Awwww! Thank you to everyone. We are so, so, so blessed. We can't wait to collect her and are enjoying the process of "getting ready." Does one ever get ready. I feel like this is an SM birth-baby & that she belongs to all of us! I love it.


----------



## aprilb (Jul 9, 2010)

edelweiss said:


> I am afraid she is going to be a "big girl" before we get her!!!!!! I so love puppies! It will be fun to see her w/Kitzi & him w/her. I am told her personality is "outgoing."


 
I wanted to tell you that my Lily was 6 months old (3.8 lbs) when I got her. Good breeders will hang on to the tiny ones a little longer. I was pleasantly surprised. She was still very much a puppy, already trained to use potty pads, and I could feed her twice a day. She slept well at night in her crate beside our bed. In conclusion, the transition was so much easier than with a new puppy. So there are some advantages with getting an older puppy. Remember, you will busy with Kitzel so I see this as a blessing for you.:wub:


----------



## Bonnie's Mommie (Mar 2, 2006)

She is so precious! I'm not the least bit surprised that you're already in love with her! Did you show Kitzi the pictures? He's going to be a great big brother.


----------



## edelweiss (Apr 23, 2010)

April---good point! no, GREAT point!
Linda---Kitzi, I do believe, will LOVE being a big-brother when he realizes he isn't being replaced! He will love having someone w/whom he can play--hopefully that will be soon rather than later!


----------



## revakb2 (Sep 8, 2006)

Lisel is a real beauty. I know you can't wait till you actually are able to touch her. What a wonderful addition she will make to your family.


----------



## Maisie and Me (Mar 12, 2009)

Little Lisel is soooooooooooo :wub: adorable. You must be dying to just cuddle her into your neck and kiss her. I hope this time goes really fast for you and that you get her sooner than later. She is precious!!!!!!!


----------



## The A Team (Dec 1, 2005)

Oh my goodness, what a little doll baby!!!!:wub: How on earth are you going to have patience to wait several weeks yet!! :w00t::w00t:


----------



## mary-anderson (Jan 12, 2010)

Sandi, I'm so very happy for you!!! She is absolutely a doll baby.
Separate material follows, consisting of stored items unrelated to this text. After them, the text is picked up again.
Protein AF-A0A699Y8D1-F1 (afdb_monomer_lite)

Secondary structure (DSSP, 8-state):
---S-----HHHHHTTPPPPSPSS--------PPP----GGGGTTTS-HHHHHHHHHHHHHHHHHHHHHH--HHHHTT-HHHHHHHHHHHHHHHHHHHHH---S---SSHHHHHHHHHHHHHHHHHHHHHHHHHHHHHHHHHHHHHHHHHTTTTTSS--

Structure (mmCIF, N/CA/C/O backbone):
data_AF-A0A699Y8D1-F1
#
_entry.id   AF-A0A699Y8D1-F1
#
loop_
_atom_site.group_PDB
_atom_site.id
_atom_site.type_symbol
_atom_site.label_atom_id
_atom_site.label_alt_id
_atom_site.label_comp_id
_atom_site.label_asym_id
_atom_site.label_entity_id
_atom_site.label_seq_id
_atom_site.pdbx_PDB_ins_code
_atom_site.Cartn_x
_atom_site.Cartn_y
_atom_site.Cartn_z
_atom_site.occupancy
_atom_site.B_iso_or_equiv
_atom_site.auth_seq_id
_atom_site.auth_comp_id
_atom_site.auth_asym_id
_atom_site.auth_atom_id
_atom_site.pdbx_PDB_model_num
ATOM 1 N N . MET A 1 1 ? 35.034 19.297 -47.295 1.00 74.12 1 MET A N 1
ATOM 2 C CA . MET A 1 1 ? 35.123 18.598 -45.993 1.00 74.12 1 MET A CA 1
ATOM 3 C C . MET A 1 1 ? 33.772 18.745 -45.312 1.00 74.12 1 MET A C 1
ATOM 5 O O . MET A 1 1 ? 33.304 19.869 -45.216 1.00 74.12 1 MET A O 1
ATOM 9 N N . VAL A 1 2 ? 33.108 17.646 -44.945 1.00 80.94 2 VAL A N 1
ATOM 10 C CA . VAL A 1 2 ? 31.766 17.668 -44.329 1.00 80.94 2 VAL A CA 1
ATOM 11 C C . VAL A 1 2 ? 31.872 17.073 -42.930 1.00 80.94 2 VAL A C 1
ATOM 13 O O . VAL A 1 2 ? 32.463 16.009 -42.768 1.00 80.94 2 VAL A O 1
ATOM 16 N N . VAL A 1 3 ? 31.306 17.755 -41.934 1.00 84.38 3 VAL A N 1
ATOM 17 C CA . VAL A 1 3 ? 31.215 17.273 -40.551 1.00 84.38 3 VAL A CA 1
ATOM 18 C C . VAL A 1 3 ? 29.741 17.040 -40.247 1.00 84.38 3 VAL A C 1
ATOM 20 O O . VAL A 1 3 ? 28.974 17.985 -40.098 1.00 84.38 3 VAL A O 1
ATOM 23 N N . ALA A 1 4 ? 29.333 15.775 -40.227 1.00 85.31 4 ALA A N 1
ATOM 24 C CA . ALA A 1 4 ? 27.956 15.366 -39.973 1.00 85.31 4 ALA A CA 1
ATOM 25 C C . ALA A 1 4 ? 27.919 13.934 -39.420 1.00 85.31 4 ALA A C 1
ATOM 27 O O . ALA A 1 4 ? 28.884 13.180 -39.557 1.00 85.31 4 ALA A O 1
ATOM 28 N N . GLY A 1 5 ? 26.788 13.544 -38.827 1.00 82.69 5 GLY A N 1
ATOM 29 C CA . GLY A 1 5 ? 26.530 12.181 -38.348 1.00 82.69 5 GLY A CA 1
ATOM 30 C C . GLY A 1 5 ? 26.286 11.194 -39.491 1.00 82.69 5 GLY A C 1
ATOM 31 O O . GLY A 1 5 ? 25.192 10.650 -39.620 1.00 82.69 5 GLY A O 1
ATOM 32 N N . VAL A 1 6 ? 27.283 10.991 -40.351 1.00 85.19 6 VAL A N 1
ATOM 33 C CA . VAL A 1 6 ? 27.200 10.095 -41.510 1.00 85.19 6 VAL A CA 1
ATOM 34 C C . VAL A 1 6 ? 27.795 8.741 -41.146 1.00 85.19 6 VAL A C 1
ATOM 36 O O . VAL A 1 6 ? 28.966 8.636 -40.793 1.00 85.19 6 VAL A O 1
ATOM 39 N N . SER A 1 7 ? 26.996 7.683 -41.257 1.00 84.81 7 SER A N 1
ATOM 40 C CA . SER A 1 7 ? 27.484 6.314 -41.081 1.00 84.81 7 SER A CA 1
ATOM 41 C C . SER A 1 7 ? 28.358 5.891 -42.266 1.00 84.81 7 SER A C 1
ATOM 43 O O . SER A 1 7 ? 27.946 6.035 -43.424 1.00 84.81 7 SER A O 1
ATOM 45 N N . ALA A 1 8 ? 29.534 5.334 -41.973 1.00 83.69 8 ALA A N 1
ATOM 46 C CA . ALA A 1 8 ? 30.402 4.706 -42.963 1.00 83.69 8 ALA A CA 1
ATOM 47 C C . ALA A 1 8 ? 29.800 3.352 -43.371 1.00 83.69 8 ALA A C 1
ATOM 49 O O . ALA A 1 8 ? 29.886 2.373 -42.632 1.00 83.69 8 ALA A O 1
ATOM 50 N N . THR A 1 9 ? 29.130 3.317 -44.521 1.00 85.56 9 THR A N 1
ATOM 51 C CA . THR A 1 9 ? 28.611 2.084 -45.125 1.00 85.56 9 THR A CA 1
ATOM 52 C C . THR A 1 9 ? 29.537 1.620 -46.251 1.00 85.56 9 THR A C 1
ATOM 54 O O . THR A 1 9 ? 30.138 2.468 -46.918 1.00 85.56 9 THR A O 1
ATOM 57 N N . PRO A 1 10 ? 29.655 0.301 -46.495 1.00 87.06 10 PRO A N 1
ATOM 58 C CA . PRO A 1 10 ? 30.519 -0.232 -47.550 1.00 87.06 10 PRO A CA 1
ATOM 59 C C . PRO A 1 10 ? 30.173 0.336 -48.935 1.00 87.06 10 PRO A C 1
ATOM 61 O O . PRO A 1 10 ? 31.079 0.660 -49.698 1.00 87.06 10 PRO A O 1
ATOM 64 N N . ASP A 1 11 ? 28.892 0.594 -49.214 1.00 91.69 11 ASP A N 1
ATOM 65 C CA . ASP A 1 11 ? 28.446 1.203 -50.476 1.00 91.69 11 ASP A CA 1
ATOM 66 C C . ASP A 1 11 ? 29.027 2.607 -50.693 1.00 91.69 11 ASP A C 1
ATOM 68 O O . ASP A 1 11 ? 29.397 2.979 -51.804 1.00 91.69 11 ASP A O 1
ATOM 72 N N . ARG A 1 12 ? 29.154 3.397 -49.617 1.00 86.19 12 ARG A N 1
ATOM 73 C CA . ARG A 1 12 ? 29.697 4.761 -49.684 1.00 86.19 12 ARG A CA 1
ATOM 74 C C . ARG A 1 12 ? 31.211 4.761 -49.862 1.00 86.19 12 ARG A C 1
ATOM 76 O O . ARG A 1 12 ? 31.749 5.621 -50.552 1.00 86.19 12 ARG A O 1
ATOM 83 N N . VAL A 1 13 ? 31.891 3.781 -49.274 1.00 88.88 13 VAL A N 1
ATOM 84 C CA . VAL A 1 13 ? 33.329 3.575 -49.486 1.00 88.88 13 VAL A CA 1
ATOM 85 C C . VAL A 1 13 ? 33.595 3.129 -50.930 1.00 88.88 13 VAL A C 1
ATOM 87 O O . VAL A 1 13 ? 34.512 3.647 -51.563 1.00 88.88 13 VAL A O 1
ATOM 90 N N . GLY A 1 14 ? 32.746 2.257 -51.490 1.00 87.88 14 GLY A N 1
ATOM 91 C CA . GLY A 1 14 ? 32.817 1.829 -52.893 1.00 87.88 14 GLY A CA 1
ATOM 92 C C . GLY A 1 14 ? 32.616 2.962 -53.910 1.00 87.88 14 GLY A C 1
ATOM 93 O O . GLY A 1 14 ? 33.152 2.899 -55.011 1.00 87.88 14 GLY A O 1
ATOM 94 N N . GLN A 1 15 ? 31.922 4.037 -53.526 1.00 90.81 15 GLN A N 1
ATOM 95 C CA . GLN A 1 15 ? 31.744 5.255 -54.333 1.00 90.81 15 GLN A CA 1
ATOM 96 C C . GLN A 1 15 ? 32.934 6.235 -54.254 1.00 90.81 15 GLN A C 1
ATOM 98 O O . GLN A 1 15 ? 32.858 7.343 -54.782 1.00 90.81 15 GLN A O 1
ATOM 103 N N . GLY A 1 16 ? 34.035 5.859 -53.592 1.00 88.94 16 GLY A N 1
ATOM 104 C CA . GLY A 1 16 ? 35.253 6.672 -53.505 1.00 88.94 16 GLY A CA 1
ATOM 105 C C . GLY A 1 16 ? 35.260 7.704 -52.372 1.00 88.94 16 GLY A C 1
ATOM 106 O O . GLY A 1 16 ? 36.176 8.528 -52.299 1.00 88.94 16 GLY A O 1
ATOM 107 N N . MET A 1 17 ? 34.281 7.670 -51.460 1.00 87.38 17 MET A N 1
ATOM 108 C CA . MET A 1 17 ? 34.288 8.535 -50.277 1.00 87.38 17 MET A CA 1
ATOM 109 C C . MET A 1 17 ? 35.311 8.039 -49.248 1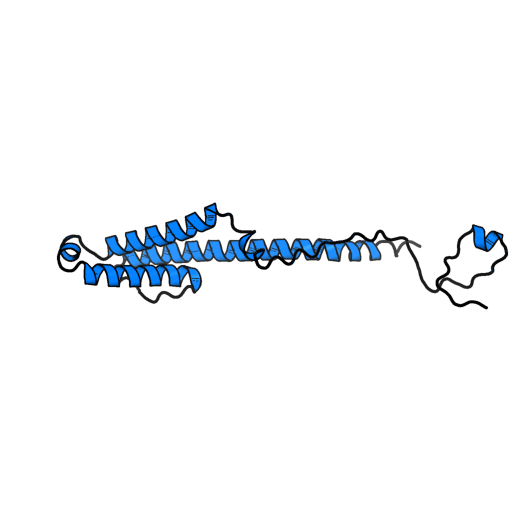.00 87.38 17 MET A C 1
ATOM 111 O O . MET A 1 17 ? 35.251 6.900 -48.783 1.00 87.38 17 MET A O 1
ATOM 115 N N . LYS A 1 18 ? 36.239 8.918 -48.854 1.00 86.81 18 LYS A N 1
ATOM 116 C CA . LYS A 1 18 ? 37.248 8.645 -47.821 1.00 86.81 18 LYS A CA 1
ATOM 117 C C . LYS A 1 18 ? 36.742 9.114 -46.457 1.00 86.81 18 LYS A C 1
ATOM 119 O O . LYS A 1 18 ? 36.469 10.298 -46.277 1.00 86.81 18 LYS A O 1
ATOM 124 N N . PHE A 1 19 ? 36.646 8.194 -45.500 1.00 85.94 19 PHE A N 1
ATOM 125 C CA . PHE A 1 19 ? 36.240 8.479 -44.122 1.00 85.94 19 PHE A CA 1
ATOM 126 C C . PHE A 1 19 ? 37.455 8.470 -43.186 1.00 85.94 19 PHE A C 1
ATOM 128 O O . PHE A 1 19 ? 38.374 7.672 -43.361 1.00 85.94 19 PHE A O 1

I'm so excited for you, the wait is killing me too.


----------



## CeeCee's Mom (Sep 14, 2006)

What an adorable baby!!! I know Mommy is so excited!!:chili:


----------



## Cosy (Feb 9, 2006)

What a darling little girl! She certainly has an alert expression! I know you are so excited but what a nice Christmas present she will be for Kitzel!


----------



## silverhaven (Sep 6, 2009)

Ooooh! how awesome to get a half sister to Kitzel :biggrin: Penny was 5 months when I got her. She was and still is, very much a puppy  with her ninja moves on poor Lola. (who loves it really) four months is still very small and young. I LOVE the name Lisel. The sound of Music is my all time favourite. I saw it 7 times in the cinema and can sing all the songs word for word.


----------



## Bailey&Me (Mar 8, 2010)

Oh Sandi, little Lisel is STUNNING and I am so beyond thrilled for you! I love the name too...suits her perfectly, and goes well with Kitzel. I'm so excited for you to get her...can't wait! Congrats!!!


----------



## bellaratamaltese (May 24, 2006)

Oh i LOVE HER!!! Who is her mom? She is a little doll. I am soooo happy for you!


----------



## socalyte (Nov 15, 2010)

She is just as precious as she can be! I can feel your excitement- I can remember how it felt since it was just a few months ago that I was waiting to get Pippa!


----------



## Snowbody (Jan 3, 2009)

:tender::tender::tender: Lisel is off the charts ADORABLE!!! :wub::wub::wub: Sandi, I can't wait until she's home with you so I can't even imagine how you feel. But good things come to those who wait. :Waiting: She has just the look I love. :wub2::wub2: Congratulations again on her and hope that time flies by.


----------



## Katkoota (Feb 18, 2006)

she is a CUTIE PIE for sure :wub: I am so happy for you  and cant wait until you get her.


----------



## Buster90 (Sep 24, 2011)

she is so precious!!!! her face looks so adorable and innocent. :wub::innocent:


----------



## KAG (Jun 1, 2006)

Aww, such a beautiful baby girl pup pup!!! The best Christmas present ever.
Xoxoxoxoxooxoxoxoxo


----------



## edelweiss (Apr 23, 2010)

Thank you one and all for your anticipation w/me! :chili::chili: I would love to answer you all individually but instead I send big hugs & kisses---& a big group hug. :grouphug: 
I need to go and lose my sanity this AM at the visa office here! :smpullhair::smpullhair: I would much rather lose it here! :HistericalSmiley:

Stacy her Dam is CH. Sinphony Of Venice "Sheyla"--she is listed on the Marquess web-site.


----------



## Kara (Apr 29, 2007)

Oh such a perfect little girl. Cant wait til you bring her home.


----------



## Tanner's Mom (May 27, 2005)

Sandi, she is adorable.


----------



## edelweiss (Apr 23, 2010)

♥♥♥

:cloud9::cloud9::cloud9:

:Waiting:


----------



## mfa (Oct 5, 2009)

AWWWWW, what a sweet baby! :wub:


----------